### YOUR ASSIGNMENT
Please keep to the lines below from the one with "ATOM 71 C CA" through the one with "ATOM 92 C C", and restate them word for word, ends included.

*** Begin section ***

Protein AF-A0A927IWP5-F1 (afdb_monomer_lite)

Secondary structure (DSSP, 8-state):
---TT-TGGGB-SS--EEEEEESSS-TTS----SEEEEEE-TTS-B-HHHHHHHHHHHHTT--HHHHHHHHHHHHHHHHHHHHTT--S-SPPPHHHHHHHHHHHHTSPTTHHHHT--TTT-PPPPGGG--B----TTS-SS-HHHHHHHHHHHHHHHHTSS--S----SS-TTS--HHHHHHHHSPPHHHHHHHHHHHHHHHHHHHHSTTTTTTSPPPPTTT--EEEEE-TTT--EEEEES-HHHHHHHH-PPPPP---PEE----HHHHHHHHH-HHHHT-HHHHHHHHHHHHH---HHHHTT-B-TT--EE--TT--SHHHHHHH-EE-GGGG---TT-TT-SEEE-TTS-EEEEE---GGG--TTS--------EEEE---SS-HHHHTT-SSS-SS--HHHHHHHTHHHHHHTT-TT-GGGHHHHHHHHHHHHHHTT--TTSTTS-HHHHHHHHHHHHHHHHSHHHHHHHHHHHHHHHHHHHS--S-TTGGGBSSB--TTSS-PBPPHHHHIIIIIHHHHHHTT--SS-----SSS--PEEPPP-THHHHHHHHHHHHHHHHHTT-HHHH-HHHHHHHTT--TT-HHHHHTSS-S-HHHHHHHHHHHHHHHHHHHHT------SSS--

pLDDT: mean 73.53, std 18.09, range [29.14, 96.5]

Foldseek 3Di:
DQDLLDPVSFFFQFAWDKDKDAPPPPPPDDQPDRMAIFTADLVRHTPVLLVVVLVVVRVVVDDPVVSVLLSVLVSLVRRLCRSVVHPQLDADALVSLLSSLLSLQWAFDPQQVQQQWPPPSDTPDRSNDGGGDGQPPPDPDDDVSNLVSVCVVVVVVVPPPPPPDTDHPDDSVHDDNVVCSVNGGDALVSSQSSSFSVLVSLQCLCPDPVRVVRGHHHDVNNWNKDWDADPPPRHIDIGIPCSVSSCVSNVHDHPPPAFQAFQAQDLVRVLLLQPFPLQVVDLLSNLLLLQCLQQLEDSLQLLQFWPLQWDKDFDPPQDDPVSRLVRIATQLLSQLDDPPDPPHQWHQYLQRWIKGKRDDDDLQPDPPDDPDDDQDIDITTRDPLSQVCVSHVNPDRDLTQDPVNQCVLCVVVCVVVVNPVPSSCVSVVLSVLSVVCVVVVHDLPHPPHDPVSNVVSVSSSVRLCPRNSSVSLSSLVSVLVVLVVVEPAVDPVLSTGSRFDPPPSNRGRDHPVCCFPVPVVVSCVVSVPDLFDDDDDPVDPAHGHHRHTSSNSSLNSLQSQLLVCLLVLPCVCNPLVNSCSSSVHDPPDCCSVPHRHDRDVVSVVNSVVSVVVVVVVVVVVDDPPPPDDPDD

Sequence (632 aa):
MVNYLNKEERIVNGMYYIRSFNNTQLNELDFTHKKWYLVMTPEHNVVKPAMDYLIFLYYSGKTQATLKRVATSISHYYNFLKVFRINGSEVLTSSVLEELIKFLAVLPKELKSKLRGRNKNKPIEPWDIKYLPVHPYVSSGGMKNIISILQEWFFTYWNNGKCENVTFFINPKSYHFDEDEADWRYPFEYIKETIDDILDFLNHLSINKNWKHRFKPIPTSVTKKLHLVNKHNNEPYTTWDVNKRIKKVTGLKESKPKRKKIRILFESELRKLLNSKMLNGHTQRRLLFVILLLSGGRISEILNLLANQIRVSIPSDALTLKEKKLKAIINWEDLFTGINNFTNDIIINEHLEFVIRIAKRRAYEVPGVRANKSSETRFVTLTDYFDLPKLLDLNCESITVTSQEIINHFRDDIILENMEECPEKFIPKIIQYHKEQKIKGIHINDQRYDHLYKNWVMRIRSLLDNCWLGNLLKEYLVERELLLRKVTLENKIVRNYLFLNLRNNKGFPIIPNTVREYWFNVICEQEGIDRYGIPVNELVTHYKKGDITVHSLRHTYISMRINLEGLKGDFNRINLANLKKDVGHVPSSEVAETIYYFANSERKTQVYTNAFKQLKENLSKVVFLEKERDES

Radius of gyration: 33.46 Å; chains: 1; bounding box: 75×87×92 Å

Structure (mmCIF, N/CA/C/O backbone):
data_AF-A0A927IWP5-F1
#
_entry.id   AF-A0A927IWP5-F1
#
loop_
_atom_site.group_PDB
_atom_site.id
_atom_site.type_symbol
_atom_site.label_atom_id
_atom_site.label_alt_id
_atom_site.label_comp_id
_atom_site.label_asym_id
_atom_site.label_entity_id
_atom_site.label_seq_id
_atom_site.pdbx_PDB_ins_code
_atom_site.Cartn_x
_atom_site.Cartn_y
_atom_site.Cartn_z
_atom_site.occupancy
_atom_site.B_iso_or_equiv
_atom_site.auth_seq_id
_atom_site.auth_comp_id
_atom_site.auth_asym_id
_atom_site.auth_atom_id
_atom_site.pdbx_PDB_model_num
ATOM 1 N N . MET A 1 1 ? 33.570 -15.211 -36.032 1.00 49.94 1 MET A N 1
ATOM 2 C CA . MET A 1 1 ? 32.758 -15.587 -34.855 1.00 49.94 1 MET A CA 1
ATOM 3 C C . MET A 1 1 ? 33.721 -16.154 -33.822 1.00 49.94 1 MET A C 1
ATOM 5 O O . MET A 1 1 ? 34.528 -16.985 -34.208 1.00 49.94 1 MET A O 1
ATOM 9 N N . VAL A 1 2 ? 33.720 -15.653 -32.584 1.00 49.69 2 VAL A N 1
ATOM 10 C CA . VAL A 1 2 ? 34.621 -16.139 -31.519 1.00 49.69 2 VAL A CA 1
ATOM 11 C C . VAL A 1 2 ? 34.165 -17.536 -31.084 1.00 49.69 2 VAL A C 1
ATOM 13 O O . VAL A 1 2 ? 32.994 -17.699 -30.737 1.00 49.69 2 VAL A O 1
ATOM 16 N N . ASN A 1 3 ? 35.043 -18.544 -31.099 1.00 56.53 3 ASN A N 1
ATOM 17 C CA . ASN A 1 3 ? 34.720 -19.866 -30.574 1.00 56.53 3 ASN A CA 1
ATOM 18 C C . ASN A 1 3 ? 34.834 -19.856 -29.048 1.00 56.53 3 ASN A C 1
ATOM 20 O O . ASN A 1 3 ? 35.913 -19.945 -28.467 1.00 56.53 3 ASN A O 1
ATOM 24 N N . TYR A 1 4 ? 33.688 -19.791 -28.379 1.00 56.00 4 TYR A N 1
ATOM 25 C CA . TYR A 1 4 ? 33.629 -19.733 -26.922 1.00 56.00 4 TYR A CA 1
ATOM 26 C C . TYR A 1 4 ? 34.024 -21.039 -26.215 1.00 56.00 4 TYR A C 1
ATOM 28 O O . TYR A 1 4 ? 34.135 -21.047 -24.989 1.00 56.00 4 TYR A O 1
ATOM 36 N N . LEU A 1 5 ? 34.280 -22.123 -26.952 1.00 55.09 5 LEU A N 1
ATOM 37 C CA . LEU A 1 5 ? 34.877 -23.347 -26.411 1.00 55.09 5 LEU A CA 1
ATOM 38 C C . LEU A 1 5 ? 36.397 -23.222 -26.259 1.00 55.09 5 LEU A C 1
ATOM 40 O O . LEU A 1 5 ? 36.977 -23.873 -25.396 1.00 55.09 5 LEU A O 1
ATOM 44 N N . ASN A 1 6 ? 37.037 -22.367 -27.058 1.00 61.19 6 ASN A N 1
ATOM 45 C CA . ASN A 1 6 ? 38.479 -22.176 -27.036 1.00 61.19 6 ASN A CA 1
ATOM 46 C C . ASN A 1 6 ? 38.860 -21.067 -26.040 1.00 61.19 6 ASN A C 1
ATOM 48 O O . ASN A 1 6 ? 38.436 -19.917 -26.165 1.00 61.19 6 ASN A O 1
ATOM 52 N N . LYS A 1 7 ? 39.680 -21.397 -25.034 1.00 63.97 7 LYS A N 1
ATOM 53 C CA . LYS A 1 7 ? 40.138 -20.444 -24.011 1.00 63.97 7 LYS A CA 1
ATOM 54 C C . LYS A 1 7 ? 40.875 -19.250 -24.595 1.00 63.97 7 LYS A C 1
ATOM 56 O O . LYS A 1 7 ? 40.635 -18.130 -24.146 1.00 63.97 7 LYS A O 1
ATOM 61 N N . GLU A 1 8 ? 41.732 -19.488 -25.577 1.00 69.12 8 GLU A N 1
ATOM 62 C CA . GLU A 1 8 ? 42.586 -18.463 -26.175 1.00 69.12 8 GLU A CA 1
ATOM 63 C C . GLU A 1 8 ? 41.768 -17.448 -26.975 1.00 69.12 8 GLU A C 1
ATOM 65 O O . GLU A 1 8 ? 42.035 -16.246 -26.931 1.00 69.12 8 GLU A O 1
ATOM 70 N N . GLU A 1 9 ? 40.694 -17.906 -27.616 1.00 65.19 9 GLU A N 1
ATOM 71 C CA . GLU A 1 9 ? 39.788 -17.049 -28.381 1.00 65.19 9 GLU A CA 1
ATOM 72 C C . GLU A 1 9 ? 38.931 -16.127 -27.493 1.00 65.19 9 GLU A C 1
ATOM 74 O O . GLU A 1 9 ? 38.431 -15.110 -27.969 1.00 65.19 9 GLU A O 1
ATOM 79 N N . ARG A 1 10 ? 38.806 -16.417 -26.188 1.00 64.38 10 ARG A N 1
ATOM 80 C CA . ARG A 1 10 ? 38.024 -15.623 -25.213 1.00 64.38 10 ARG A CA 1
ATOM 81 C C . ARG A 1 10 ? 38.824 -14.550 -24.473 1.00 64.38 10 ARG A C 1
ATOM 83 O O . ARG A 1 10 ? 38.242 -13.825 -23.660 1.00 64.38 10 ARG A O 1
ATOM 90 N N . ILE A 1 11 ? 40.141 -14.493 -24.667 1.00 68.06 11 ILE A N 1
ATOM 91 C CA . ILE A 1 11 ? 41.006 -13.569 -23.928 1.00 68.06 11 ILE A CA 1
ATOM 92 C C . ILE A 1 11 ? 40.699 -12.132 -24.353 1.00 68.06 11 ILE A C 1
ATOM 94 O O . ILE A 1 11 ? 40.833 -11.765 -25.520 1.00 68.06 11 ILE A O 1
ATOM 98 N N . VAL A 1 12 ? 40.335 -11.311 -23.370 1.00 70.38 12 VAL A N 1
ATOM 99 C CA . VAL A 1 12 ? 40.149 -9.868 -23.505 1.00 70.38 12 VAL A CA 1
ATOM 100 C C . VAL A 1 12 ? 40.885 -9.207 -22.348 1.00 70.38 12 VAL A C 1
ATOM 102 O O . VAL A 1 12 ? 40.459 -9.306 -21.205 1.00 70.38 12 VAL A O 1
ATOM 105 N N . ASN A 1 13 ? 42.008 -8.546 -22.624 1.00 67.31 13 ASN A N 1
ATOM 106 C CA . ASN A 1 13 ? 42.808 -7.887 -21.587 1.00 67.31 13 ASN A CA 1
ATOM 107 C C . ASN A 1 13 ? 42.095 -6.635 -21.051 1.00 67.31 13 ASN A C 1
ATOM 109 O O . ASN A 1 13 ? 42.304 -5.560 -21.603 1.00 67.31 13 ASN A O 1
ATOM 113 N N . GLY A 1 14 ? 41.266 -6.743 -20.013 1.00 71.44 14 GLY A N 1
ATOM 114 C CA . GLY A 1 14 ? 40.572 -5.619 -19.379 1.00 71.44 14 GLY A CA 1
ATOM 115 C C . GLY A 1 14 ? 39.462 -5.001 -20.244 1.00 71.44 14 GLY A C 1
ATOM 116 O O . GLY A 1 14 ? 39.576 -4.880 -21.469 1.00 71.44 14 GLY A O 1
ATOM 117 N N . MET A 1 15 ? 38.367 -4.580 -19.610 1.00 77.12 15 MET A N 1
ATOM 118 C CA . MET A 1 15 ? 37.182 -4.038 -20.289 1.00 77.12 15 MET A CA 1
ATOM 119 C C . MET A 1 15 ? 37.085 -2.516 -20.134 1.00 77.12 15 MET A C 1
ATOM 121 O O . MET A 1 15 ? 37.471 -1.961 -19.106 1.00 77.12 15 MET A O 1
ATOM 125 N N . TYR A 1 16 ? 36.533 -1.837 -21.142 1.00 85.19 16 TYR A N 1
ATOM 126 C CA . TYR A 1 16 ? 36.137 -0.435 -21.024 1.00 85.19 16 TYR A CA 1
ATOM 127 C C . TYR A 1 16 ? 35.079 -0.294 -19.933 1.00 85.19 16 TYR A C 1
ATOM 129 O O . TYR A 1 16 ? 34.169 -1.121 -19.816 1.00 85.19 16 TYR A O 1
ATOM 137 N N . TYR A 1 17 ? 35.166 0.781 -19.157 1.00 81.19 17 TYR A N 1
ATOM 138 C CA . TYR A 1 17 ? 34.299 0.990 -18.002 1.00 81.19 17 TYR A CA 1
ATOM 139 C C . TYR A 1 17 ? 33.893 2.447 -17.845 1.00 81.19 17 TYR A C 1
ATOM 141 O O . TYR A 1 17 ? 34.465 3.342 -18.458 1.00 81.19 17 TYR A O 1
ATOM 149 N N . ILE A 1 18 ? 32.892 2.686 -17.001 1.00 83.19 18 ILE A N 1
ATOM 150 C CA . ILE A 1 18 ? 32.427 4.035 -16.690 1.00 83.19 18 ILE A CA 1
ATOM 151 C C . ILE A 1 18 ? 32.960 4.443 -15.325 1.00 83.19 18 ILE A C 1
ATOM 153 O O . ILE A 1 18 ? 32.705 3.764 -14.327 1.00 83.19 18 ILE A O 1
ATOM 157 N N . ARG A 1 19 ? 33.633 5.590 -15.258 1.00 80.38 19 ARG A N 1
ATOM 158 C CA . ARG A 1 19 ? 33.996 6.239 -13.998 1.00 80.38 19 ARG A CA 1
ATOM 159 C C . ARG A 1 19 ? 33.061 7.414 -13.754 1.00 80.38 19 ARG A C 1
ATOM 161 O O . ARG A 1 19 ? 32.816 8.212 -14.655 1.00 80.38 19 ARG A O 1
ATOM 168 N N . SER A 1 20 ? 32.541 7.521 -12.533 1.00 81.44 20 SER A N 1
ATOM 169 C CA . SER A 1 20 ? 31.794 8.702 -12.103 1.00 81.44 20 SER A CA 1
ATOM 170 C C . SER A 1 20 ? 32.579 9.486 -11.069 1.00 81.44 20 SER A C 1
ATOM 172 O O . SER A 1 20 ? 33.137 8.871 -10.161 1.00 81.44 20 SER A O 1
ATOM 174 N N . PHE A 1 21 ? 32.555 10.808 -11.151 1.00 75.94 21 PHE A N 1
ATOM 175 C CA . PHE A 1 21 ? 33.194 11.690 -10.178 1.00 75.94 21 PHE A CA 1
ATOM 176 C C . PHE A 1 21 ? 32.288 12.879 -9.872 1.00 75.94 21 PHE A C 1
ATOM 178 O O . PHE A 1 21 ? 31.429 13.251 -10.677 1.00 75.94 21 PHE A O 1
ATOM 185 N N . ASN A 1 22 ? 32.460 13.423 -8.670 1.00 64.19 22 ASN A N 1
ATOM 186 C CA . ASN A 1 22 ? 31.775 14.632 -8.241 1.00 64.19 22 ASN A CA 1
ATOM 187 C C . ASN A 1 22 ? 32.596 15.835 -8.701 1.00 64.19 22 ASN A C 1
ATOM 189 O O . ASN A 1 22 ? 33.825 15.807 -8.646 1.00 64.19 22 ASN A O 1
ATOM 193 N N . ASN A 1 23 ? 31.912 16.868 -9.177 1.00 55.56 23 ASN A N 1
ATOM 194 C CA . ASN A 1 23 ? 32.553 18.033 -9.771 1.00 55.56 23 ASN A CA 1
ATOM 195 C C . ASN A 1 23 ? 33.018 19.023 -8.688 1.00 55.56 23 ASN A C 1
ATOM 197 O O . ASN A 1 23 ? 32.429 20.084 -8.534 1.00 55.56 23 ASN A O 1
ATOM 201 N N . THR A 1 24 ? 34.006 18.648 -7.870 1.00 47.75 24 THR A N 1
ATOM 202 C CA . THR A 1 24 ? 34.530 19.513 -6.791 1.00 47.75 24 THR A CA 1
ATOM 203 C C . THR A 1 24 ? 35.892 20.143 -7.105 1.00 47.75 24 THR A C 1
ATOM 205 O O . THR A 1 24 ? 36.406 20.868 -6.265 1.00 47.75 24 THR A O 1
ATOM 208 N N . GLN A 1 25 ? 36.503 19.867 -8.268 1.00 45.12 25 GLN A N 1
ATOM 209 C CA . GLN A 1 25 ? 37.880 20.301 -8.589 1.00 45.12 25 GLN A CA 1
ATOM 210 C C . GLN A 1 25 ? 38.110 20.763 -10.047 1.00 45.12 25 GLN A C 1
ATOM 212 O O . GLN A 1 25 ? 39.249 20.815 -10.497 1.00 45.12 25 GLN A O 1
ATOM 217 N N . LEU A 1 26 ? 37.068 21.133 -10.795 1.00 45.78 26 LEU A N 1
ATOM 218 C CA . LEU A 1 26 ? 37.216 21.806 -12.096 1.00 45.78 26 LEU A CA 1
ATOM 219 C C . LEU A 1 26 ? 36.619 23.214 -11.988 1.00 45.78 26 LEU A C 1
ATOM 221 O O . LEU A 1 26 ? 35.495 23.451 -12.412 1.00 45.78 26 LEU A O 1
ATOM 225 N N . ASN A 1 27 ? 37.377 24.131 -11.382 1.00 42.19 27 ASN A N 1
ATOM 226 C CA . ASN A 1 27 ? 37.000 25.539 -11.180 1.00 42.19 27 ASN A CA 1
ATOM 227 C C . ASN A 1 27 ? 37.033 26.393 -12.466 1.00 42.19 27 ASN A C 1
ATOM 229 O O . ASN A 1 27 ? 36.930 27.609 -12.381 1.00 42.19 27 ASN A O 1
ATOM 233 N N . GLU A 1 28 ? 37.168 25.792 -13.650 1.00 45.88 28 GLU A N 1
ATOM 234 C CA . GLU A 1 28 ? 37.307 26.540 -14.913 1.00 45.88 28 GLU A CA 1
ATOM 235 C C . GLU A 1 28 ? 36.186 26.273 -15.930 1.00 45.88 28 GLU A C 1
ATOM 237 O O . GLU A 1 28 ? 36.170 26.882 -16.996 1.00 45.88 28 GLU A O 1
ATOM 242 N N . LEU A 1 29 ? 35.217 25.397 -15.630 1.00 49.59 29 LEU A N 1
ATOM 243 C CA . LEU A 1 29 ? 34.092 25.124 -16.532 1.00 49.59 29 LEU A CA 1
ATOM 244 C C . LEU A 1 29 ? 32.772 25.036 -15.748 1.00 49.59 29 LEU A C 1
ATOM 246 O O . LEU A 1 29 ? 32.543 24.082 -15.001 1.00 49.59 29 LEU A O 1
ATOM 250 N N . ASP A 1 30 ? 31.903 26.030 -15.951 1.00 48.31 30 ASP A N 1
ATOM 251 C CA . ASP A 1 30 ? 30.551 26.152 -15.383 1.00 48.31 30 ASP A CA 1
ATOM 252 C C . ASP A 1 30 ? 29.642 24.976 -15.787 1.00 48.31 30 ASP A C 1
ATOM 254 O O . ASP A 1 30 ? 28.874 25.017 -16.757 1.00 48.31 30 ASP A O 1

*** End section ***

### EXERCISE RESULT
ATOM 71 C CA . GLU A 1 9 ? 39.788 -17.049 -28.381 1.00 65.19 9 GLU A CA 1
ATOM 72 C C . GLU A 1 9 ? 38.931 -16.127 -27.493 1.00 65.19 9 GLU A C 1
ATOM 74 O O . GLU A 1 9 ? 38.431 -15.110 -27.969 1.00 65.19 9 GLU A O 1
ATOM 79 N N . ARG A 1 10 ? 38.806 -16.417 -26.188 1.00 64.38 10 ARG A N 1
ATOM 80 C CA . ARG A 1 10 ? 38.024 -15.623 -25.213 1.00 64.38 10 ARG A CA 1
ATOM 81 C C . ARG A 1 10 ? 38.824 -14.550 -24.473 1.00 64.38 10 ARG A C 1
ATOM 83 O O . ARG A 1 10 ? 38.242 -13.825 -23.660 1.00 64.38 10 ARG A O 1
ATOM 90 N N . ILE A 1 11 ? 40.141 -14.493 -24.667 1.00 68.06 11 ILE A N 1
ATOM 91 C CA . ILE A 1 11 ? 41.006 -13.569 -23.928 1.00 68.06 11 ILE A CA 1
ATOM 92 C C . ILE A 1 11 ? 40.699 -12.132 -24.353 1.00 68.06 11 ILE A C 1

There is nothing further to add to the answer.